Build DeepSeek from scratch - Part 21: Mixed Precision and Fine-Grained Quantization

💡 Introduction: Why Quantization Matters

Hello, future AI engineers! Today, we focus on quantization, which is part of their Floating Point A (FPA) training approach.

In large AI models, every number (parameter) takes up space. Quantization is a way to make these numbers smaller.

The main goal of quantization is simple: We reduce the precision of a model’s parameters, for example, moving from 32 bits to 8 or 16 bits. This process reduces the total memory needed for the model. Although the accuracy may drop a little because of this lower precision, the performance loss is usually small and acceptable for Large Language Models (LLMs). Understanding these techniques is key to building fast and efficient AI systems.

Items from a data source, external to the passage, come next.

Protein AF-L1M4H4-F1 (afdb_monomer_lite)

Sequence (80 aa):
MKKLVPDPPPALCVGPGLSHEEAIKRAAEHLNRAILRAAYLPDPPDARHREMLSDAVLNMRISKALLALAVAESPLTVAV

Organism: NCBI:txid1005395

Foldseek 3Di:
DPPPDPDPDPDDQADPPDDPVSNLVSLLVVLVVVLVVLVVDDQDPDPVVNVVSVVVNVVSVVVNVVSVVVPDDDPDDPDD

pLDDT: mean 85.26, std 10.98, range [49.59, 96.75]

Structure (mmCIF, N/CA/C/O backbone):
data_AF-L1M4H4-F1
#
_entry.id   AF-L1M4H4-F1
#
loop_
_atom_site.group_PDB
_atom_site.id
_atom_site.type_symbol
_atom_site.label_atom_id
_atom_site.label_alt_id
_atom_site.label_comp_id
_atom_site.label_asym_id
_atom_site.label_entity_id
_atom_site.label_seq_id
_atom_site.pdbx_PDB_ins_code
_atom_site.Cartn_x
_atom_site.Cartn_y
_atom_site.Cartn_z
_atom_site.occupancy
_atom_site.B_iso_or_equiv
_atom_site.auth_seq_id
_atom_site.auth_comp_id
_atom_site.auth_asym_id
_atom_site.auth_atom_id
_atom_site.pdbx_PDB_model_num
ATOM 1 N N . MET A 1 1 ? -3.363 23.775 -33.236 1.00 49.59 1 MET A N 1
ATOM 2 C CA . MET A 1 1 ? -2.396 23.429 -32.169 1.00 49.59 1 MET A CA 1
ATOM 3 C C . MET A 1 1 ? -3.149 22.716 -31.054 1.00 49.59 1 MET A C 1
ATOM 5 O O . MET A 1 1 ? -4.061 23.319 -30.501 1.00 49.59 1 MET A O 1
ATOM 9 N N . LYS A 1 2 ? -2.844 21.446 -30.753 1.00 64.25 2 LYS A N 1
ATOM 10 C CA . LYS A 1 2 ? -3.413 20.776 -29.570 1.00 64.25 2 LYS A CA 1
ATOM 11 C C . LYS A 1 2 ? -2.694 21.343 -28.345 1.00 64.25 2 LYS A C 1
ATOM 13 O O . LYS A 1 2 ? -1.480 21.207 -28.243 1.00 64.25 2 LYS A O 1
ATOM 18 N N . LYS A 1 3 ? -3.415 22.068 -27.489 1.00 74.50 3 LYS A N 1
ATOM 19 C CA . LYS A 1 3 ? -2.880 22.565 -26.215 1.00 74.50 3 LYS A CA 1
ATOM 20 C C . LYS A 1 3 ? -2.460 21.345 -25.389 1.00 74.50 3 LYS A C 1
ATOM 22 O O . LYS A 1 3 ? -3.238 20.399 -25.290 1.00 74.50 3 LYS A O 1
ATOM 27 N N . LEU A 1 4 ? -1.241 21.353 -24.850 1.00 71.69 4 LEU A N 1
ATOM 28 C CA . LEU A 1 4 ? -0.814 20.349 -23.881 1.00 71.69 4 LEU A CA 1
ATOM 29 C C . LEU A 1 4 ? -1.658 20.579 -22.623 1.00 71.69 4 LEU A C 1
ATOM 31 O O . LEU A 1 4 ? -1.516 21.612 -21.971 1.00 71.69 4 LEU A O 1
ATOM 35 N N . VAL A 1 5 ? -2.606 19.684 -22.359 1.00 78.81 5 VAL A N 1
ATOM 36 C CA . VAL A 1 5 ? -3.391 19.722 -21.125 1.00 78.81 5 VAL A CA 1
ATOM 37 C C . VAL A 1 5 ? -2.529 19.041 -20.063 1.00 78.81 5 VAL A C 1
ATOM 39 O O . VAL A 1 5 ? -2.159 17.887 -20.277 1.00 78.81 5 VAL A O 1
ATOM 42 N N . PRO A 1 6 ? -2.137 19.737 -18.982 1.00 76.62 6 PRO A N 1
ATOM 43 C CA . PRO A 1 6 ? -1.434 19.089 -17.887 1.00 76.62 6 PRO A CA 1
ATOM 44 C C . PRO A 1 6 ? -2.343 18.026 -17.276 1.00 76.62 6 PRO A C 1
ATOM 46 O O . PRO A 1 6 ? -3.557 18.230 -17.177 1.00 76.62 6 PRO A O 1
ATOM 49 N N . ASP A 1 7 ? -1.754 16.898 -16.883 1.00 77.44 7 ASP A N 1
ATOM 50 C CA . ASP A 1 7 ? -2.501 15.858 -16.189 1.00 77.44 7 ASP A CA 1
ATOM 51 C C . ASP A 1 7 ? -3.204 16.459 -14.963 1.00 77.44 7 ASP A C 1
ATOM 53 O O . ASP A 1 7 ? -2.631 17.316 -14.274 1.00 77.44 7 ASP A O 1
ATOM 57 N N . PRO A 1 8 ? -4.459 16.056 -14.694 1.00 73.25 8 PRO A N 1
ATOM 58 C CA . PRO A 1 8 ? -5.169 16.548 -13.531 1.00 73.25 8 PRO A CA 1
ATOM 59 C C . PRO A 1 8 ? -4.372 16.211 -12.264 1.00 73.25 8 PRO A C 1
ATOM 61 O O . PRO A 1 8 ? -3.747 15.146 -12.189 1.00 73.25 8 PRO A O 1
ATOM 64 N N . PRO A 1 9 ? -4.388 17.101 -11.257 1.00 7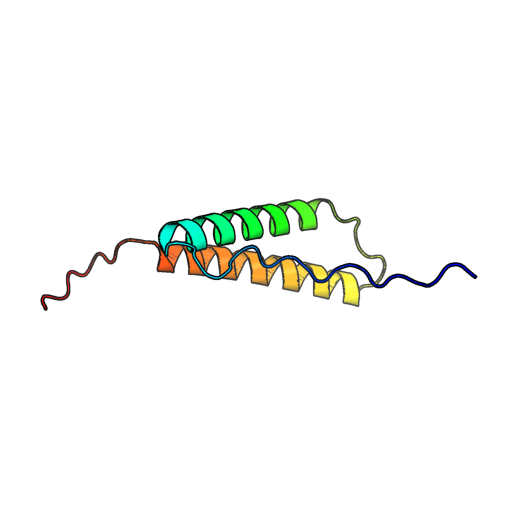3.50 9 PRO A N 1
ATOM 65 C CA . PRO A 1 9 ? -3.681 16.853 -10.014 1.00 73.50 9 PRO A CA 1
ATOM 66 C C . PRO A 1 9 ? -4.179 15.544 -9.385 1.00 73.50 9 PRO A C 1
ATOM 68 O O . PRO A 1 9 ? -5.367 15.218 -9.499 1.00 73.50 9 PRO A O 1
ATOM 71 N N . PRO A 1 10 ? -3.296 14.782 -8.717 1.00 69.56 10 PRO A N 1
ATOM 72 C CA . PRO A 1 10 ? -3.688 13.541 -8.074 1.00 69.56 10 PRO A CA 1
ATOM 73 C C . PRO A 1 10 ? -4.811 13.818 -7.074 1.00 69.56 10 PRO A C 1
ATOM 75 O O . PRO A 1 10 ? -4.665 14.624 -6.155 1.00 69.56 10 PRO A O 1
ATOM 78 N N . ALA A 1 11 ? -5.949 13.151 -7.270 1.00 71.88 11 ALA A N 1
ATOM 79 C CA . ALA A 1 11 ? -7.068 13.254 -6.350 1.00 71.88 11 ALA A CA 1
ATOM 80 C C . ALA A 1 11 ? -6.633 12.716 -4.980 1.00 71.88 11 ALA A C 1
ATOM 82 O O . ALA A 1 11 ? -6.274 11.542 -4.846 1.00 71.88 11 ALA A O 1
ATOM 83 N N . LEU A 1 12 ? -6.658 13.577 -3.962 1.00 71.56 12 LEU A N 1
ATOM 84 C CA . LEU A 1 12 ? -6.400 13.159 -2.591 1.00 71.56 12 LEU A CA 1
ATOM 85 C C . LEU A 1 12 ? -7.504 12.188 -2.161 1.00 71.56 12 LEU A C 1
ATOM 87 O O . LEU A 1 12 ? -8.693 12.491 -2.228 1.00 71.56 12 LEU A O 1
ATOM 91 N N . CYS A 1 13 ? -7.101 11.000 -1.714 1.00 74.38 13 CYS A N 1
ATOM 92 C CA . CYS A 1 13 ? -8.028 9.944 -1.286 1.00 74.38 13 CYS A CA 1
ATOM 93 C C . CYS A 1 13 ? -8.703 10.267 0.053 1.00 74.38 13 CYS A C 1
ATOM 95 O O . CYS A 1 13 ? -9.692 9.638 0.432 1.00 74.38 13 CYS A O 1
ATOM 97 N N . VAL A 1 14 ? -8.148 11.253 0.753 1.00 80.44 14 VAL A N 1
ATOM 98 C CA . VAL A 1 14 ? -8.564 11.763 2.050 1.00 80.44 14 VAL A CA 1
ATOM 99 C C . VAL A 1 14 ? -8.810 13.257 1.873 1.00 80.44 14 VAL A C 1
ATOM 101 O O . VAL A 1 14 ? -7.943 13.969 1.370 1.00 80.44 14 VAL A O 1
ATOM 104 N N . GLY A 1 15 ? -10.004 13.717 2.232 1.00 81.00 15 GLY A N 1
ATOM 105 C CA . GLY A 1 15 ? -10.439 15.095 2.035 1.00 81.00 15 GLY A CA 1
ATOM 106 C C . GLY A 1 15 ? -11.382 15.557 3.146 1.00 81.00 15 GLY A C 1
ATOM 107 O O . GLY A 1 15 ? -11.780 14.748 3.990 1.00 81.00 15 GLY A O 1
ATOM 108 N N . PRO A 1 16 ? -11.727 16.854 3.165 1.00 81.75 16 PRO A N 1
ATOM 109 C CA . PRO A 1 16 ? -12.627 17.416 4.164 1.00 81.75 16 PRO A CA 1
ATOM 110 C C . PRO A 1 16 ? -14.009 16.745 4.119 1.00 81.75 16 PRO A C 1
ATOM 112 O O . PRO A 1 16 ? -14.491 16.368 3.052 1.00 81.75 16 PRO A O 1
ATOM 115 N N . GLY A 1 17 ? -14.644 16.612 5.287 1.00 85.81 17 GLY A N 1
ATOM 116 C CA . GLY A 1 17 ? -15.981 16.021 5.430 1.00 85.81 17 GLY A CA 1
ATOM 117 C C . GLY A 1 17 ? -16.015 14.504 5.651 1.00 85.81 17 GLY A C 1
ATOM 118 O O . GLY A 1 17 ? -17.102 13.953 5.780 1.00 85.81 17 GLY A O 1
ATOM 119 N N . LEU A 1 18 ? -14.861 13.832 5.716 1.00 86.69 18 LEU A N 1
ATOM 120 C CA . LEU A 1 18 ? -14.779 12.425 6.123 1.00 86.69 18 LEU A CA 1
ATOM 121 C C . LEU A 1 18 ? -14.728 12.296 7.643 1.00 86.69 18 LEU A C 1
ATOM 123 O O . LEU A 1 18 ? -14.031 13.065 8.311 1.00 86.69 18 LEU A O 1
ATOM 127 N N . SER A 1 19 ? -15.402 11.279 8.178 1.00 89.44 19 SER A N 1
ATOM 128 C CA . SER A 1 19 ? -15.142 10.835 9.547 1.00 89.44 19 SER A CA 1
ATOM 129 C C . SER A 1 19 ? -13.717 10.284 9.674 1.00 89.44 19 SER A C 1
ATOM 131 O O . SER A 1 19 ? -13.076 9.909 8.687 1.00 89.44 19 SER A O 1
ATOM 133 N N . HIS A 1 20 ? -13.214 10.214 10.906 1.00 85.69 20 HIS A N 1
ATOM 134 C CA . HIS A 1 20 ? -11.887 9.664 11.179 1.00 85.69 20 HIS A CA 1
ATOM 135 C C . HIS A 1 20 ? -11.738 8.224 10.654 1.00 85.69 20 HIS A C 1
ATOM 137 O O . HIS A 1 20 ? -10.769 7.916 9.959 1.00 85.69 20 HIS A O 1
ATOM 143 N N . GLU A 1 21 ? -12.736 7.370 10.899 1.00 87.38 21 GLU A N 1
ATOM 144 C CA . GLU A 1 21 ? -12.749 5.979 10.433 1.00 87.38 21 GLU A CA 1
ATOM 145 C C . GLU A 1 21 ? -12.762 5.875 8.903 1.00 87.38 21 GLU A C 1
ATOM 147 O O . GLU A 1 21 ? -12.008 5.096 8.317 1.00 87.38 21 GLU A O 1
ATOM 152 N N . GLU A 1 22 ? -13.575 6.689 8.224 1.00 89.12 22 GLU A N 1
ATOM 153 C CA . GLU A 1 22 ? -13.615 6.707 6.759 1.00 89.12 22 GLU A CA 1
ATOM 154 C C . GLU A 1 22 ? -12.301 7.206 6.158 1.00 89.12 22 GLU A C 1
ATOM 156 O O . GLU A 1 22 ? -11.838 6.663 5.151 1.00 89.12 22 GLU A O 1
ATOM 161 N N . ALA A 1 23 ? -11.683 8.217 6.771 1.00 88.75 23 ALA A N 1
ATOM 162 C CA . ALA A 1 23 ? -10.384 8.731 6.361 1.00 88.75 23 ALA A CA 1
ATOM 163 C C . ALA A 1 23 ? -9.299 7.646 6.470 1.00 88.75 23 ALA A C 1
ATOM 165 O O . ALA A 1 23 ? -8.558 7.421 5.508 1.00 88.75 23 ALA A O 1
ATOM 166 N N . ILE A 1 24 ? -9.261 6.919 7.591 1.00 89.25 24 ILE A N 1
ATOM 167 C CA . ILE A 1 24 ? -8.363 5.776 7.809 1.00 89.25 24 ILE A CA 1
ATOM 168 C C . ILE A 1 24 ? -8.603 4.686 6.766 1.00 89.25 24 ILE A C 1
ATOM 170 O O . ILE A 1 24 ? -7.658 4.227 6.120 1.00 89.25 24 ILE A O 1
ATOM 174 N N . LYS A 1 25 ? -9.863 4.280 6.566 1.00 89.69 25 LYS A N 1
ATOM 175 C CA . LYS A 1 25 ? -10.220 3.222 5.616 1.00 89.69 25 LYS A CA 1
ATOM 176 C C . LYS A 1 25 ? -9.772 3.577 4.199 1.00 89.69 25 LYS A C 1
ATOM 178 O O . LYS A 1 25 ? -9.139 2.761 3.529 1.00 89.69 25 LYS A O 1
ATOM 183 N N . ARG A 1 26 ? -10.033 4.810 3.753 1.00 90.75 26 ARG A N 1
ATOM 184 C CA . ARG A 1 26 ? -9.611 5.286 2.426 1.00 90.75 26 ARG A CA 1
ATOM 185 C C . ARG A 1 26 ? -8.094 5.368 2.292 1.00 90.75 26 ARG A C 1
ATOM 187 O O . ARG A 1 26 ? -7.568 4.998 1.242 1.00 90.75 26 ARG A O 1
ATOM 194 N N . ALA A 1 27 ? -7.387 5.806 3.333 1.00 89.38 27 ALA A N 1
ATOM 195 C CA . ALA A 1 27 ? -5.927 5.821 3.342 1.00 89.38 27 ALA A CA 1
ATOM 196 C C . ALA A 1 27 ? -5.349 4.399 3.221 1.00 89.38 27 ALA A C 1
ATOM 198 O O . ALA A 1 27 ? -4.470 4.161 2.392 1.00 89.38 27 ALA A O 1
ATOM 199 N N . ALA A 1 28 ? -5.895 3.437 3.972 1.00 91.25 28 ALA A N 1
ATOM 200 C CA . ALA A 1 28 ? -5.484 2.036 3.911 1.00 91.25 28 ALA A CA 1
ATOM 201 C C . ALA A 1 28 ? -5.740 1.415 2.527 1.00 91.25 28 ALA A C 1
ATOM 203 O O . ALA A 1 28 ? -4.865 0.753 1.963 1.00 91.25 28 ALA A O 1
ATOM 204 N N . GLU A 1 29 ? -6.922 1.645 1.948 1.00 92.12 29 GLU A N 1
ATOM 205 C CA . GLU A 1 29 ? -7.260 1.180 0.599 1.00 92.12 29 GLU A CA 1
ATOM 206 C C . GLU A 1 29 ? -6.340 1.784 -0.464 1.00 92.12 29 GLU A C 1
ATOM 208 O O . GLU A 1 29 ? -5.847 1.061 -1.335 1.00 92.12 29 GLU A O 1
ATOM 213 N N . HIS A 1 30 ? -6.081 3.092 -0.390 1.00 91.56 30 HIS A N 1
ATOM 214 C CA . HIS A 1 30 ? -5.174 3.764 -1.313 1.00 91.56 30 HIS A CA 1
ATOM 215 C C . HIS A 1 30 ? -3.769 3.170 -1.244 1.00 91.56 30 HIS A C 1
ATOM 217 O O . HIS A 1 30 ? -3.197 2.821 -2.276 1.00 91.56 30 HIS A O 1
ATOM 223 N N . LEU A 1 31 ? -3.243 2.988 -0.034 1.00 92.50 31 LEU A N 1
ATOM 224 C CA . LEU A 1 31 ? -1.902 2.466 0.176 1.00 92.50 31 LEU A CA 1
ATOM 225 C C . LEU A 1 31 ? -1.759 1.020 -0.318 1.00 92.50 31 LEU A C 1
ATOM 227 O O . LEU A 1 31 ? -0.786 0.688 -0.992 1.00 92.50 31 LEU A O 1
ATOM 231 N N . ASN A 1 32 ? -2.762 0.173 -0.070 1.00 93.94 32 ASN A N 1
ATOM 232 C CA . ASN A 1 32 ? -2.796 -1.190 -0.606 1.00 93.94 32 ASN A CA 1
ATOM 233 C C . ASN A 1 32 ? -2.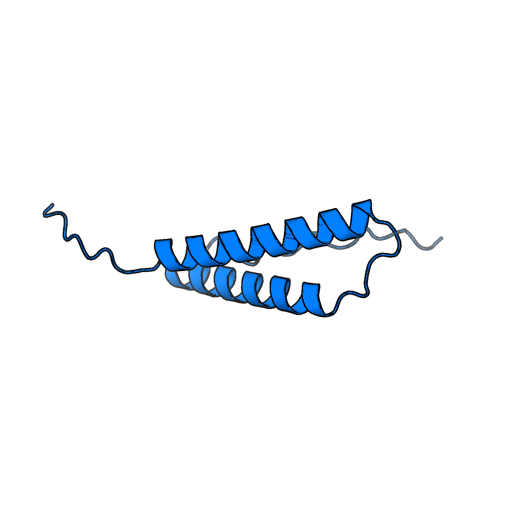801 -1.201 -2.141 1.00 93.94 32 ASN A C 1
ATOM 235 O O . ASN A 1 32 ? -2.058 -1.967 -2.755 1.00 93.94 32 ASN A O 1
ATOM 239 N N . ARG A 1 33 ? -3.607 -0.335 -2.770 1.00 93.19 33 ARG A N 1
ATOM 240 C CA . ARG A 1 33 ? -3.640 -0.209 -4.235 1.00 93.19 33 ARG A CA 1
ATOM 241 C C . ARG A 1 33 ? -2.321 0.322 -4.787 1.00 93.19 33 ARG A C 1
ATOM 243 O O . ARG A 1 33 ? -1.899 -0.151 -5.835 1.00 93.19 33 ARG A O 1
ATOM 250 N N . ALA A 1 34 ? -1.677 1.273 -4.115 1.00 91.94 34 ALA A N 1
ATOM 251 C CA . ALA A 1 34 ? -0.390 1.824 -4.534 1.00 91.94 34 ALA A CA 1
ATOM 252 C C . ALA A 1 34 ? 0.711 0.752 -4.520 1.00 91.94 34 ALA A C 1
ATOM 254 O O . ALA A 1 34 ? 1.396 0.578 -5.525 1.00 91.94 34 ALA A O 1
ATOM 255 N N . ILE A 1 35 ? 0.804 -0.034 -3.440 1.00 94.44 35 ILE A N 1
ATOM 256 C CA . ILE A 1 35 ? 1.750 -1.157 -3.332 1.00 94.44 35 ILE A CA 1
ATOM 257 C C . ILE A 1 35 ? 1.491 -2.195 -4.429 1.00 94.44 35 ILE A C 1
ATOM 259 O O . ILE A 1 35 ? 2.425 -2.643 -5.090 1.00 94.44 35 ILE A O 1
ATOM 263 N N . LEU A 1 36 ? 0.224 -2.562 -4.648 1.00 94.75 36 LEU A N 1
ATOM 264 C CA . LEU A 1 36 ? -0.145 -3.522 -5.686 1.00 94.75 36 LEU A CA 1
ATOM 265 C C . LEU A 1 36 ? 0.210 -3.003 -7.089 1.00 94.75 36 LEU A C 1
ATOM 267 O O . LEU A 1 36 ? 0.777 -3.733 -7.893 1.00 94.75 36 LEU A O 1
ATOM 271 N N . ARG A 1 37 ? -0.087 -1.732 -7.381 1.00 92.88 37 ARG A N 1
ATOM 272 C CA . ARG A 1 37 ? 0.245 -1.099 -8.666 1.00 92.88 37 ARG A CA 1
ATOM 273 C C . ARG A 1 37 ? 1.747 -1.022 -8.900 1.00 92.88 37 ARG A C 1
ATOM 275 O O . ARG A 1 37 ? 2.170 -1.248 -10.026 1.00 92.88 37 ARG A O 1
ATOM 282 N N . ALA A 1 38 ? 2.535 -0.754 -7.860 1.00 92.38 38 ALA A N 1
ATOM 283 C CA . ALA A 1 38 ? 3.990 -0.753 -7.959 1.00 92.38 38 ALA A CA 1
ATOM 284 C C . ALA A 1 38 ? 4.539 -2.127 -8.380 1.00 92.38 38 ALA A C 1
ATOM 286 O O . ALA A 1 38 ? 5.481 -2.181 -9.159 1.00 92.38 38 ALA A O 1
ATOM 287 N N . ALA A 1 39 ? 3.912 -3.227 -7.944 1.00 89.94 39 ALA A N 1
ATOM 288 C CA . ALA A 1 39 ? 4.299 -4.583 -8.344 1.00 89.94 39 ALA A CA 1
ATOM 289 C C . ALA A 1 39 ? 3.987 -4.918 -9.816 1.00 89.94 39 ALA A C 1
ATOM 291 O O . ALA A 1 39 ? 4.553 -5.863 -10.356 1.00 89.94 39 ALA A O 1
ATOM 292 N N . TYR A 1 40 ? 3.092 -4.165 -10.463 1.00 92.44 40 TYR A N 1
ATOM 293 C CA . TYR A 1 40 ? 2.787 -4.312 -11.890 1.00 92.44 40 TYR A CA 1
ATOM 294 C C . TYR A 1 40 ? 3.642 -3.416 -12.790 1.00 92.44 40 TYR A C 1
ATOM 296 O O . TYR A 1 40 ? 3.500 -3.477 -14.013 1.00 92.44 40 TYR A O 1
ATOM 304 N N . LEU A 1 41 ? 4.494 -2.561 -12.220 1.00 89.94 41 LEU A N 1
ATOM 305 C CA . LEU A 1 41 ? 5.397 -1.749 -1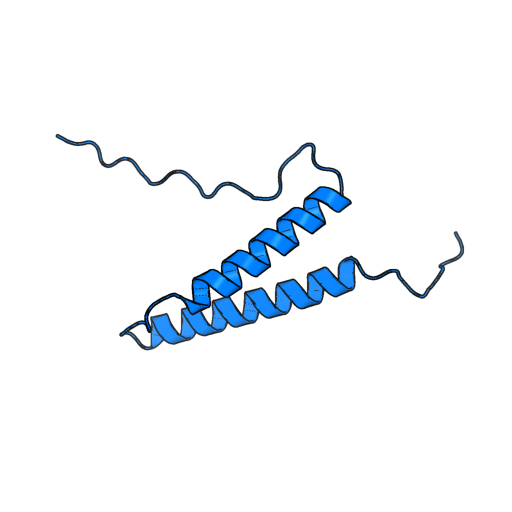3.023 1.00 89.94 41 LEU A CA 1
ATOM 306 C C . LEU A 1 41 ? 6.486 -2.640 -13.634 1.00 89.94 41 LEU A C 1
ATOM 308 O O . LEU A 1 41 ? 7.004 -3.523 -12.952 1.00 89.94 41 LEU A O 1
ATOM 312 N N . PRO A 1 42 ? 6.849 -2.417 -14.907 1.00 92.00 42 PRO A N 1
ATOM 313 C CA . PRO A 1 42 ? 8.008 -3.075 -15.487 1.00 92.00 42 PRO A CA 1
ATOM 314 C C . PRO A 1 42 ?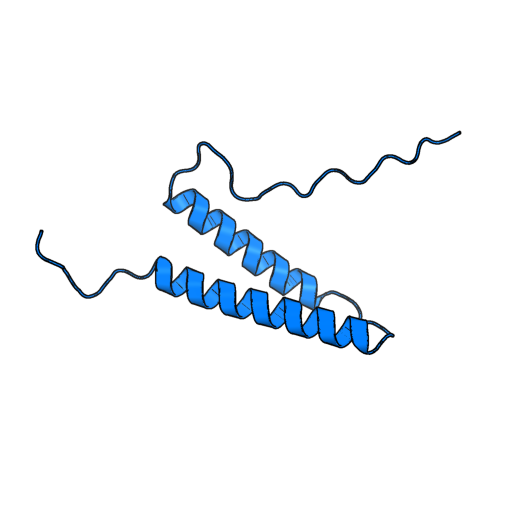 9.277 -2.616 -14.765 1.00 92.00 42 PRO A C 1
ATOM 316 O O . PRO A 1 42 ? 9.359 -1.464 -14.328 1.00 92.00 42 PRO A O 1
ATOM 319 N N . ASP A 1 43 ? 10.278 -3.493 -14.699 1.00 88.44 43 ASP A N 1
ATOM 320 C CA . ASP A 1 43 ? 11.567 -3.154 -14.104 1.00 88.44 43 ASP A CA 1
ATOM 321 C C . ASP A 1 43 ? 12.189 -1.943 -14.815 1.00 88.44 43 ASP A C 1
ATOM 323 O O . ASP A 1 43 ? 12.417 -1.983 -16.032 1.00 88.44 43 ASP A O 1
ATOM 327 N N . PRO A 1 44 ? 12.494 -0.855 -14.082 1.00 91.38 44 PRO A N 1
ATOM 328 C CA . PRO A 1 44 ? 13.156 0.290 -14.676 1.00 91.38 44 PRO A CA 1
ATOM 329 C C . PRO A 1 44 ? 14.523 -0.105 -15.267 1.00 91.38 44 PRO A C 1
ATOM 331 O O . PRO A 1 44 ? 15.314 -0.787 -14.605 1.00 91.38 44 PRO A O 1
ATOM 334 N N . PRO A 1 45 ? 14.857 0.347 -16.489 1.00 88.12 45 PRO A N 1
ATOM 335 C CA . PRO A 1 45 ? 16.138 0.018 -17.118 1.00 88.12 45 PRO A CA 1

Let’s look at the basic data formats we use:

1. Mixed Precision Framework

DeepSeek uses a Mixed Precision Framework to get high speed while keeping the training stable.

"Mixed precision" means using low-precision formats (like FP8) for most calculations to save time and memory, but keeping important states in high-precision formats (like FP32) to ensure stability.

A. Forward Propagation (F-prop)

Forward propagation is the calculation $Y = W \times X$, where $X$ is the input, $W$ is the weights, and $Y$ is the output.

Inputs (X): Inputs are converted from BF16 to Floating Point 8 (FP8). FP8 uses fewer bits and takes less memory.
Weights (W): Weights are stored in high precision (BF16 or FP32) but are converted to FP8 on the fly (when needed) for the calculation.
Calculation: The matrix multiplication is done using FP8 weights and FP8 inputs.
Output (Y): The output is first computed in FP32 for better numerical stability. Then, the output is converted and stored back into BF16 to save memory. BF16 uses only 16 bits but keeps the wide numerical range of FP32.

B. Backward Propagation

Backward propagation calculates the gradients (how much the loss changes) to update the weights.

Input Gradient (dGrad): The partial derivative of the loss with respect to the inputs is calculated. The calculation uses FP8 for weights and the output gradient. The result is computed as FP32 and stored as BF16.
Weight Gradient (WGrad): This is the gradient used to update the weights. This gradient must be stored in FP32. It is kept in high precision (FP32) to ensure stability when updating the weights.

C. Master Weights and Stability

DeepSeek keeps the master weights (the final, stored weights) and the optimizer states in FP32. Keeping these important variables in high precision ensures the training remains stable.

Additionally, certain modules are very sensitive and must keep their original high precision (BF16 or FP32), such as:

Embedding modules.
Output heads.
Normalization operators.
Attention operators.

By smartly using FP8 for high-volume multiplications and FP32/BF16 for sensitive parts, DeepSeek achieves major speed improvements and memory reduction compared to only using BF16.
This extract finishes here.